• Required work: Find the lines holding the string "Protein" in the data, then copy all of them.

• Records:
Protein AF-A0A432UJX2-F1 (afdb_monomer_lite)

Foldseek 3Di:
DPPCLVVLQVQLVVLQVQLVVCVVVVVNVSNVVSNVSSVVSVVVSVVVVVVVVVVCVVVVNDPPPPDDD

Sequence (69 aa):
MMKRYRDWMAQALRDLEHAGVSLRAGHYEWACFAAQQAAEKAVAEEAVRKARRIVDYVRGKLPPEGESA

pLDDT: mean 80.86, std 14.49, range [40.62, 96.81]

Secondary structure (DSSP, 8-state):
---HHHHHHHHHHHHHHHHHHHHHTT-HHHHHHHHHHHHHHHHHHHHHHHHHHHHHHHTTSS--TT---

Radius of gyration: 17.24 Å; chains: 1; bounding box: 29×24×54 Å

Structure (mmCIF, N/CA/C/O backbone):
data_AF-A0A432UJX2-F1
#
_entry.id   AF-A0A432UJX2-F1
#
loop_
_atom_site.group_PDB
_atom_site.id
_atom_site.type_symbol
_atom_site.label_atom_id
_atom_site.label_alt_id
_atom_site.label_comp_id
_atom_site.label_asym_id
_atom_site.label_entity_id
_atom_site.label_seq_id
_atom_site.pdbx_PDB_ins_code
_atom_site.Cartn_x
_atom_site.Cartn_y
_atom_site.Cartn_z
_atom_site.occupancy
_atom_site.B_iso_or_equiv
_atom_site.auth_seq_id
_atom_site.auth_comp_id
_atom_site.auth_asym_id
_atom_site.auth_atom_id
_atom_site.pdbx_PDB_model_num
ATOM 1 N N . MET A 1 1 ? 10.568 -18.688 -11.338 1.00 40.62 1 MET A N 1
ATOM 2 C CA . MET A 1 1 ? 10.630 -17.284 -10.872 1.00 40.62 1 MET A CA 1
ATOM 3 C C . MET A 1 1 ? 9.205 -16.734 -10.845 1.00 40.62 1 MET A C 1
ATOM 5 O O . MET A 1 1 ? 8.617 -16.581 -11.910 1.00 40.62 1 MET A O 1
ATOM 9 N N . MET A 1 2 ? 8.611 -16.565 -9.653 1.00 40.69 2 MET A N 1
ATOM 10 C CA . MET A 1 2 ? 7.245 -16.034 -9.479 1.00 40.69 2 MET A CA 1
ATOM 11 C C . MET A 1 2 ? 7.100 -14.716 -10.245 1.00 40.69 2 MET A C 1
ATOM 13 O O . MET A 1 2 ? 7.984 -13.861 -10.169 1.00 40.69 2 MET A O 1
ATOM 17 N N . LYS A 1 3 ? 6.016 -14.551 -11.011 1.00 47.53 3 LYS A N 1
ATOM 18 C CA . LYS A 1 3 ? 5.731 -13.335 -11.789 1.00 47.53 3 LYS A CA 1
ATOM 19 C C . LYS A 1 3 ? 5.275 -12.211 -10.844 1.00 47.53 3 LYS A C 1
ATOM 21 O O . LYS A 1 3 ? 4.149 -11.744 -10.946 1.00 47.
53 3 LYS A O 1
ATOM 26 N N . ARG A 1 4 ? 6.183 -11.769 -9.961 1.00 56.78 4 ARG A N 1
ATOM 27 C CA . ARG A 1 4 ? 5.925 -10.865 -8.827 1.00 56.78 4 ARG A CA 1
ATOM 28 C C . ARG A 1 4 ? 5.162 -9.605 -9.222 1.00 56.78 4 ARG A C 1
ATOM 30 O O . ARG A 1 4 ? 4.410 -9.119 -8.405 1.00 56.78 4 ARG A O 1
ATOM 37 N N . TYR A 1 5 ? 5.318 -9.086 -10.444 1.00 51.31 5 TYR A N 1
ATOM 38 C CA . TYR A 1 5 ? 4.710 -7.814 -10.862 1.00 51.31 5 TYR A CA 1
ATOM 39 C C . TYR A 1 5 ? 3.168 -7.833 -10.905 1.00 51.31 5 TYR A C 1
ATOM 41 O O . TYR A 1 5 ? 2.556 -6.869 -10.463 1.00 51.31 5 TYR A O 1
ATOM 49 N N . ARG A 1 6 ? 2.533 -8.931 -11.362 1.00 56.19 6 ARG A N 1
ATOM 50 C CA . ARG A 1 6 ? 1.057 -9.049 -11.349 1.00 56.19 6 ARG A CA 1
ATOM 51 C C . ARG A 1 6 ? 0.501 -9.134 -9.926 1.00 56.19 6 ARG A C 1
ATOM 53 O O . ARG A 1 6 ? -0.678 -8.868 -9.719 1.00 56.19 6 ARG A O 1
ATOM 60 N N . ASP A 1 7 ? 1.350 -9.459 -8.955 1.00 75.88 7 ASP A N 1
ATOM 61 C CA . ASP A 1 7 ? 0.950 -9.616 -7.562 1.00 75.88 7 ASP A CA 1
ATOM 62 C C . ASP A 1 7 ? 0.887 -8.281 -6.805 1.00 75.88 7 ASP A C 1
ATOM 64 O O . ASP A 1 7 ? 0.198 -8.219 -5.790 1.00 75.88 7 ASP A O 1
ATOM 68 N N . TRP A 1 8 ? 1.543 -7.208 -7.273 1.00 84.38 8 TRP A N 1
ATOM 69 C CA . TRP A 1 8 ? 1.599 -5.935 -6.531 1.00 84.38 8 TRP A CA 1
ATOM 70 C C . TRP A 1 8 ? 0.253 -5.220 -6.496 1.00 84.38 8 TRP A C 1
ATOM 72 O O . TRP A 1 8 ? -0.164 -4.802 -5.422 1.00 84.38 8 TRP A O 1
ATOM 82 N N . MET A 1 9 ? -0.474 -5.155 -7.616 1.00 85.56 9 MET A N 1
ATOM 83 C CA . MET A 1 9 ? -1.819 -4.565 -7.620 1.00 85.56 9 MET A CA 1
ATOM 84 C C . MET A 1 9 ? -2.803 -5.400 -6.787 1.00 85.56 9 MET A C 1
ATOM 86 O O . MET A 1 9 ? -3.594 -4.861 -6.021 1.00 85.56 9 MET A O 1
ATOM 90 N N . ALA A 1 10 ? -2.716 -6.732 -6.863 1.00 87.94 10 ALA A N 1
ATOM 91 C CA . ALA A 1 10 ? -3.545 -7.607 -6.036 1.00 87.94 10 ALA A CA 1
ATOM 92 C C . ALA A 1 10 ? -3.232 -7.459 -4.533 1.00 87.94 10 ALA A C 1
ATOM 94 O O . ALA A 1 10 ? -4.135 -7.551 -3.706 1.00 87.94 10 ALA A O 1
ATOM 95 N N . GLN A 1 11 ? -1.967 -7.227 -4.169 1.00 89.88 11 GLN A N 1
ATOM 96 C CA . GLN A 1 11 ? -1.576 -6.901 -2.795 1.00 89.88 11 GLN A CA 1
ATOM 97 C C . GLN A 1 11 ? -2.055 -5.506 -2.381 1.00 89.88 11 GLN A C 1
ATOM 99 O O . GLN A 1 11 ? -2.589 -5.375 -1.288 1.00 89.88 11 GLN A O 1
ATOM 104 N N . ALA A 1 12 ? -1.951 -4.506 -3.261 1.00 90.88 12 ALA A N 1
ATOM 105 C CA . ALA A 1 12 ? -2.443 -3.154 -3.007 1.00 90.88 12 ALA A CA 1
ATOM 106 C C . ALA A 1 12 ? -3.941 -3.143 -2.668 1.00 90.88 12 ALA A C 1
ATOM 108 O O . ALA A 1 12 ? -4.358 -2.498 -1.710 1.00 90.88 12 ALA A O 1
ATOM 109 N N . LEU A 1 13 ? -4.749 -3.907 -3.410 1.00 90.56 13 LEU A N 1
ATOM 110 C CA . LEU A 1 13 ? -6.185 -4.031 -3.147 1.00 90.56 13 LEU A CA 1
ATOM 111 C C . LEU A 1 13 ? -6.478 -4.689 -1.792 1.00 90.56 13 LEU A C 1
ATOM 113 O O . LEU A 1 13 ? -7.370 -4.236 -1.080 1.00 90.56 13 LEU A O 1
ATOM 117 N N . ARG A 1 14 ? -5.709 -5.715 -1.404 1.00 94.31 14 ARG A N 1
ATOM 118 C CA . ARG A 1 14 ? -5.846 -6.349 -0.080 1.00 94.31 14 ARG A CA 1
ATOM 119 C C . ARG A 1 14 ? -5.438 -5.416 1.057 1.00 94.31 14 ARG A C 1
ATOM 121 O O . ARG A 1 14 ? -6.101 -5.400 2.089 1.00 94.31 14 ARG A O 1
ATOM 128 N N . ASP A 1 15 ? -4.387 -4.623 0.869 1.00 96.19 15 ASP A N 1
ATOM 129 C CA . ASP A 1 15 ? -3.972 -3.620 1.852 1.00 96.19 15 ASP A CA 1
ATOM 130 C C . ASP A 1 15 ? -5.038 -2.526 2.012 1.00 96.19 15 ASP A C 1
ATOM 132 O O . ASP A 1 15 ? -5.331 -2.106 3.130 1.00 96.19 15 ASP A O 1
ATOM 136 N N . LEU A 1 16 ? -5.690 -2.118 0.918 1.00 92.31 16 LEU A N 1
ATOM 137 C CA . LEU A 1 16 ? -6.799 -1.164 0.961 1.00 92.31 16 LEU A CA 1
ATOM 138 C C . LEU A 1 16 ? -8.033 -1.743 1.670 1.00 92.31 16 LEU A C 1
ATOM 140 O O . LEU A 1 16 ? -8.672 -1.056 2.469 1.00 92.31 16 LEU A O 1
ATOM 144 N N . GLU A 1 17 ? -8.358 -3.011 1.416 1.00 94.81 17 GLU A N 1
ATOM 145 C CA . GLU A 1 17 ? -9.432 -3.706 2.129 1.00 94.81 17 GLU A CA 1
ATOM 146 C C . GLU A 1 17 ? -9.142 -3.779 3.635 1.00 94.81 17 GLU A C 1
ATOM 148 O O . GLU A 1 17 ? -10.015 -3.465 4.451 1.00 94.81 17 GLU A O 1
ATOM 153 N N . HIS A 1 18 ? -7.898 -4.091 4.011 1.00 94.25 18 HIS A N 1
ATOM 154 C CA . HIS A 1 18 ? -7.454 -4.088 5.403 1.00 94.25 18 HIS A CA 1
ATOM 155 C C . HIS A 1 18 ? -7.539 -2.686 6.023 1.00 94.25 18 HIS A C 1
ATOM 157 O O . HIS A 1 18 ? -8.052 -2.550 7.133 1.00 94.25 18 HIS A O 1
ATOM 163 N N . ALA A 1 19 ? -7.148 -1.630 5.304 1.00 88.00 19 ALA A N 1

--

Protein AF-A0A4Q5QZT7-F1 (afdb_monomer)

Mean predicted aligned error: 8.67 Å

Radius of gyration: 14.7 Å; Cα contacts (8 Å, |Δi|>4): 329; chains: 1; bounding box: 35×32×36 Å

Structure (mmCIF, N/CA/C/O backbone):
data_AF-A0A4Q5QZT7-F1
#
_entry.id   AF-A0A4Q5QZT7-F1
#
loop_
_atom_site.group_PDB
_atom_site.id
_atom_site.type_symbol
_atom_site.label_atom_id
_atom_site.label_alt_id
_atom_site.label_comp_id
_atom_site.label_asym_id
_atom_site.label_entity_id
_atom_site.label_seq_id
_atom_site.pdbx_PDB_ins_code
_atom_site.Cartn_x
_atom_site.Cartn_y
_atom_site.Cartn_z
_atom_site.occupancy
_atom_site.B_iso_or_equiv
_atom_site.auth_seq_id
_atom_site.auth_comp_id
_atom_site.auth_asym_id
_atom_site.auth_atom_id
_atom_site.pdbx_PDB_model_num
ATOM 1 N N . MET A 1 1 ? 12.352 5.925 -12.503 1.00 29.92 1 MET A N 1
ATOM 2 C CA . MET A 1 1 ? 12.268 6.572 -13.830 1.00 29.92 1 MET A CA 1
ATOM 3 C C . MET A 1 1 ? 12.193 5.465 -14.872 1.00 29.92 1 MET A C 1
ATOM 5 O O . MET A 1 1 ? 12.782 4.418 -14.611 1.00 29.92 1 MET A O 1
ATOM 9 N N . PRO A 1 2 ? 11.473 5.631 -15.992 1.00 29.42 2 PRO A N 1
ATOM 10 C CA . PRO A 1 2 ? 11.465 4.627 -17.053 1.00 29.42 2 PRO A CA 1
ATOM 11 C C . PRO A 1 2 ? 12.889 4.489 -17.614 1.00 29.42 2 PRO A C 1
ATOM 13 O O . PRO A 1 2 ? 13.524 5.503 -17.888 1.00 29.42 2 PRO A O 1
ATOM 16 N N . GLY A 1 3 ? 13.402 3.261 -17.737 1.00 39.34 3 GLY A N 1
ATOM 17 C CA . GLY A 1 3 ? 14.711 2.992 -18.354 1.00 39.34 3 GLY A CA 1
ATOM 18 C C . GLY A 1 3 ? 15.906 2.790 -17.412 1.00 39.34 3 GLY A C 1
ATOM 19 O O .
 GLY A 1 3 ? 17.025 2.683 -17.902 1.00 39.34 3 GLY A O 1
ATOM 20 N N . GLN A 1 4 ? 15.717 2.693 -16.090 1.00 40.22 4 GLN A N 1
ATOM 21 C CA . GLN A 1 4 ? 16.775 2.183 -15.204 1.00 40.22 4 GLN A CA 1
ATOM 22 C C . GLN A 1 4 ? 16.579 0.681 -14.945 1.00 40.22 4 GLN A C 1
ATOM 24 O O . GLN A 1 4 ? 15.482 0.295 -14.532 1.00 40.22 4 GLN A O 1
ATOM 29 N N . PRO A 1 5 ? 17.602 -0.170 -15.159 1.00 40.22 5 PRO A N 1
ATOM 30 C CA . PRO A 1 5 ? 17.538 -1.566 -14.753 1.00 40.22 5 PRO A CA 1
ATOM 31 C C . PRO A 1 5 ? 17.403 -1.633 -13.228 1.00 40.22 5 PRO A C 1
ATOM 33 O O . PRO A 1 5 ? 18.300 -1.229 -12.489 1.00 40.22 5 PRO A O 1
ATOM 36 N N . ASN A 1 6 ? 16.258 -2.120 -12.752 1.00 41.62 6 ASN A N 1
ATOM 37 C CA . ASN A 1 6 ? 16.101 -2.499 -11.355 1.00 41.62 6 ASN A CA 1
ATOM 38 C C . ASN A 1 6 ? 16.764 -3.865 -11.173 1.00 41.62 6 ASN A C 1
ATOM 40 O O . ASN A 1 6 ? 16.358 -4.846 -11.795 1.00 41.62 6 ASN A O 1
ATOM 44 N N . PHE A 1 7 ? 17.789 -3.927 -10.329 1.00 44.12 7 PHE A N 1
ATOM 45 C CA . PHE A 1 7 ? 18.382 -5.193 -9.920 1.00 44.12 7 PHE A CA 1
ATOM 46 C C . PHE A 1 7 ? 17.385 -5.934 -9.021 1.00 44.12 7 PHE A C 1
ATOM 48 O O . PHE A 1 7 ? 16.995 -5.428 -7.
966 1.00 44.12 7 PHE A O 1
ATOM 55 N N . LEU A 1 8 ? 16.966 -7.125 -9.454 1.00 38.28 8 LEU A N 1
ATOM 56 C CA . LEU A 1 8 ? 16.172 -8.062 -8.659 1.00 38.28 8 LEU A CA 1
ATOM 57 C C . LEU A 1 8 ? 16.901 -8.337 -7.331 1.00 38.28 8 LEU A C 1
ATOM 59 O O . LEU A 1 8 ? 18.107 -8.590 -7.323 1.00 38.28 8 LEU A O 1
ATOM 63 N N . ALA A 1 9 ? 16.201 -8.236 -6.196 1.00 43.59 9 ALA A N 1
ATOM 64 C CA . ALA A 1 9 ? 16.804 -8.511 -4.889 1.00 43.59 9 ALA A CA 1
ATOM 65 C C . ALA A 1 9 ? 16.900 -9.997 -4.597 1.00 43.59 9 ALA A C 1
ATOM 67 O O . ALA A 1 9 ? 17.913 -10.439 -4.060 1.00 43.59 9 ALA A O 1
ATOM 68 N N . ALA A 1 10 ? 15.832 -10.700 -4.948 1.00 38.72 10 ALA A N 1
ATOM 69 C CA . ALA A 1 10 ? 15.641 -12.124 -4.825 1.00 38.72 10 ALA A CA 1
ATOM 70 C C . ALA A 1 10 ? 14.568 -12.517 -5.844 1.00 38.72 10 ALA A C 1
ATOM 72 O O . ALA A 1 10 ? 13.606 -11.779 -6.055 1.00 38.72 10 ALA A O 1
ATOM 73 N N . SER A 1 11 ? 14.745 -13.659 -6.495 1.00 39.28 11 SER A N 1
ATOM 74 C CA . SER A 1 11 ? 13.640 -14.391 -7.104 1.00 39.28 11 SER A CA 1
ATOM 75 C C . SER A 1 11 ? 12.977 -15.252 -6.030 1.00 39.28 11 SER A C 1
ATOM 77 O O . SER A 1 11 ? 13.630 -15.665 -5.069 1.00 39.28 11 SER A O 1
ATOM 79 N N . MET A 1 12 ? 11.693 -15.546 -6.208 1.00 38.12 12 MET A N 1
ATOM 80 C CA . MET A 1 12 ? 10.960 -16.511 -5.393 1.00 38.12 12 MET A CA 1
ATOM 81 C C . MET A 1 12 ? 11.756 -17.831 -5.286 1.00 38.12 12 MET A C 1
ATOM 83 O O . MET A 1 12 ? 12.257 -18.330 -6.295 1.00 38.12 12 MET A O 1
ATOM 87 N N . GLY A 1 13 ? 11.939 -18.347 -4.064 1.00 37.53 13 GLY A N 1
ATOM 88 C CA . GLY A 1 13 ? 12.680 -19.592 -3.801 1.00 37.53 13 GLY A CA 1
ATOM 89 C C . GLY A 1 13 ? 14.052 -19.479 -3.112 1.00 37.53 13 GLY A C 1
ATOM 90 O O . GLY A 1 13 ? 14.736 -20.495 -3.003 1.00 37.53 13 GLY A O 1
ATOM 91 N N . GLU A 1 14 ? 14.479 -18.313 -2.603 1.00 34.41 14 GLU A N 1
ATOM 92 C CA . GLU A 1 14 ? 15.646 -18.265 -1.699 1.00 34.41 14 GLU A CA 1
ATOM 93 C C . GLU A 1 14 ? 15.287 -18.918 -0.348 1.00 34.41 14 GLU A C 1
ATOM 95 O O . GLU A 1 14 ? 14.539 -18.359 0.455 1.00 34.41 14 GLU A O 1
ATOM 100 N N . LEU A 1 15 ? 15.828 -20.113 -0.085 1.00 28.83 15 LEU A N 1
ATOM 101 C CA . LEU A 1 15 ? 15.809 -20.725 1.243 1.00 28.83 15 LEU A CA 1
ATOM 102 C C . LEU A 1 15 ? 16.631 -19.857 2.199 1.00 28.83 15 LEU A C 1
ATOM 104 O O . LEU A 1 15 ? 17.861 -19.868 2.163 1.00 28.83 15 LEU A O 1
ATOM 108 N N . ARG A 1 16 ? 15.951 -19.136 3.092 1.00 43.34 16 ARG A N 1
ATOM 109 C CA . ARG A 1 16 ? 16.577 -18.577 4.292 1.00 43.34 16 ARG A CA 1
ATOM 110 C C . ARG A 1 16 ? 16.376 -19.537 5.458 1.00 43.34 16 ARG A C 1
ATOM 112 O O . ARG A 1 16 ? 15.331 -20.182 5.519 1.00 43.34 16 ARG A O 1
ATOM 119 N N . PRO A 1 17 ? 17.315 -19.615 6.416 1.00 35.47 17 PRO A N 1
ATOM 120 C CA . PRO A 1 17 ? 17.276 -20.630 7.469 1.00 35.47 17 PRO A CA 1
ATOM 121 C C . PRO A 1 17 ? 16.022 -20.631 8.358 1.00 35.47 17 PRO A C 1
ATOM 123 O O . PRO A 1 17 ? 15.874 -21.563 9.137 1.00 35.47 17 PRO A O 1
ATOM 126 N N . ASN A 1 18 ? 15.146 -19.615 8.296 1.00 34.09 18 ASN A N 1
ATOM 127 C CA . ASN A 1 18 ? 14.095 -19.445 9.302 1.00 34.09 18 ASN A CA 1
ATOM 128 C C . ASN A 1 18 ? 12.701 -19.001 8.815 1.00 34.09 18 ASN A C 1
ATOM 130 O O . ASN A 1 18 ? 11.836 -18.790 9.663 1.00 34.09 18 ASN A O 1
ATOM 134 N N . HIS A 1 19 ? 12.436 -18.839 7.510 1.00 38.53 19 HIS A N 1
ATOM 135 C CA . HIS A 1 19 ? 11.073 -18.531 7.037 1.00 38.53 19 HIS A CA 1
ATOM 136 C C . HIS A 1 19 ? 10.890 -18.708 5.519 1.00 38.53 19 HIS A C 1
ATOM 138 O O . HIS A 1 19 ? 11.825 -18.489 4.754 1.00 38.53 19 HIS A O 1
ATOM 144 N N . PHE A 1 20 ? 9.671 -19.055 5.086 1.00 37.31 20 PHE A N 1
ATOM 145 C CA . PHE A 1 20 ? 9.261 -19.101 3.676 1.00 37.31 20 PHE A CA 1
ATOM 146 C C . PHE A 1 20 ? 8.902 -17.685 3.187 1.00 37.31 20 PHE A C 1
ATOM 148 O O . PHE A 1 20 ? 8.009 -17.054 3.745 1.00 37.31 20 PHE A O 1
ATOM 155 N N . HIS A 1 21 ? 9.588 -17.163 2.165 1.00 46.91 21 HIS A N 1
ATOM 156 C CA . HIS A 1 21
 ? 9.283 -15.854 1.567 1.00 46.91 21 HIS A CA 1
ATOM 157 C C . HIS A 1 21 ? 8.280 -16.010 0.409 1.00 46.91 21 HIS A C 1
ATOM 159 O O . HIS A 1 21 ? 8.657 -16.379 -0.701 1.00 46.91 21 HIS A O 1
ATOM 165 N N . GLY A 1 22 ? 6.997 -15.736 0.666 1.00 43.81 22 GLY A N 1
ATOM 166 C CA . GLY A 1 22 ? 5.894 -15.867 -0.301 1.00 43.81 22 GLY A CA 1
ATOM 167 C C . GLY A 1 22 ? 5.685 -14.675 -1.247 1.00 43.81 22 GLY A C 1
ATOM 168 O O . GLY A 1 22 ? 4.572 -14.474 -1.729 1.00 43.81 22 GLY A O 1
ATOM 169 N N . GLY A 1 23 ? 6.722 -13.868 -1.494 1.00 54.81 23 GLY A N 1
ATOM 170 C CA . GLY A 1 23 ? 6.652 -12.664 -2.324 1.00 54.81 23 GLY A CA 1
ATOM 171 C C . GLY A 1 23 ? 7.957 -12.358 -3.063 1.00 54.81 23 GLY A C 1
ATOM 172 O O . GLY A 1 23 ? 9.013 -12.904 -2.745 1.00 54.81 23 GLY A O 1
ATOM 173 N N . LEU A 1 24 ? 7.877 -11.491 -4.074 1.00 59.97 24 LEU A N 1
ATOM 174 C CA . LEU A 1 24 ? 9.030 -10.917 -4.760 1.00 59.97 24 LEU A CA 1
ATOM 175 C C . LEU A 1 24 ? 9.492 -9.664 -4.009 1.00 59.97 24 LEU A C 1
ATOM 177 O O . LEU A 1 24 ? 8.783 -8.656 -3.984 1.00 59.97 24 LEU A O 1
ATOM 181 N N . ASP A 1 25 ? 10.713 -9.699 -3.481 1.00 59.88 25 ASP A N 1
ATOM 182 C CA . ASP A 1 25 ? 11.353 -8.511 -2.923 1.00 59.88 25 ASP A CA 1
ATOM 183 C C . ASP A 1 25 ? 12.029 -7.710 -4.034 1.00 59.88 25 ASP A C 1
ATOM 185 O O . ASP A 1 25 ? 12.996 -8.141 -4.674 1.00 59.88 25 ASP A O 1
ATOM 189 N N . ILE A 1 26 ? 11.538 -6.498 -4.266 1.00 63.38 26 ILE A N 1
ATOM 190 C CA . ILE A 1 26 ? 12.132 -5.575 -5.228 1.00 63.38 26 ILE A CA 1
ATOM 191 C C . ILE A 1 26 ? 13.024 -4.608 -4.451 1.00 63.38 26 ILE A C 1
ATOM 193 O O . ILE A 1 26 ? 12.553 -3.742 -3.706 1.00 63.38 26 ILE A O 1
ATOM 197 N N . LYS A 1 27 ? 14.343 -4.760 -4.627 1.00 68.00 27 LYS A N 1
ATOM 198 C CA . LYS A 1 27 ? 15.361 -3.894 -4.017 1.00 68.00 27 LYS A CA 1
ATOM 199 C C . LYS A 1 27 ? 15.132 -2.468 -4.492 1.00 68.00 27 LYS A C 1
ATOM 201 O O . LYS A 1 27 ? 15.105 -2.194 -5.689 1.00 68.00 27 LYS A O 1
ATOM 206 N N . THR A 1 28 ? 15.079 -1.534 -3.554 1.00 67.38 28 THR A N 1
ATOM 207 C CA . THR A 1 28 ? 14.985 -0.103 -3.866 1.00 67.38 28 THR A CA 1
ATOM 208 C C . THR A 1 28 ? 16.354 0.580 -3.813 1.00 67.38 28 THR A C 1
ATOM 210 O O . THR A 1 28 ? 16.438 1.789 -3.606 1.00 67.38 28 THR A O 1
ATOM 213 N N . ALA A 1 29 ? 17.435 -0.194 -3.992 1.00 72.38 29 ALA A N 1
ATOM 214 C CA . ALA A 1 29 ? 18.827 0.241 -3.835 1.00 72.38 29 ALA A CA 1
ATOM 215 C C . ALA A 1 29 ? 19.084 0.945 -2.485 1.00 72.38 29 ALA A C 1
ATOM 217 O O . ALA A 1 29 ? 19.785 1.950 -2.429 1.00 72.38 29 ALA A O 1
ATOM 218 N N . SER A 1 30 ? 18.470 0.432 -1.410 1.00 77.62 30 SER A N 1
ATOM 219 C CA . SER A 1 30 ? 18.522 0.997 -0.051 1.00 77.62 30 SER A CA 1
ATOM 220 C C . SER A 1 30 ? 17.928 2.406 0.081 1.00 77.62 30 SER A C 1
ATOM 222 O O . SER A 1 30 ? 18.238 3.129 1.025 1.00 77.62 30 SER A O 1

• Response:
Protein AF-A0A432UJX2-F1 (afdb_monomer_lite)
Protein AF-A0A4Q5QZT7-F1 (afdb_monomer)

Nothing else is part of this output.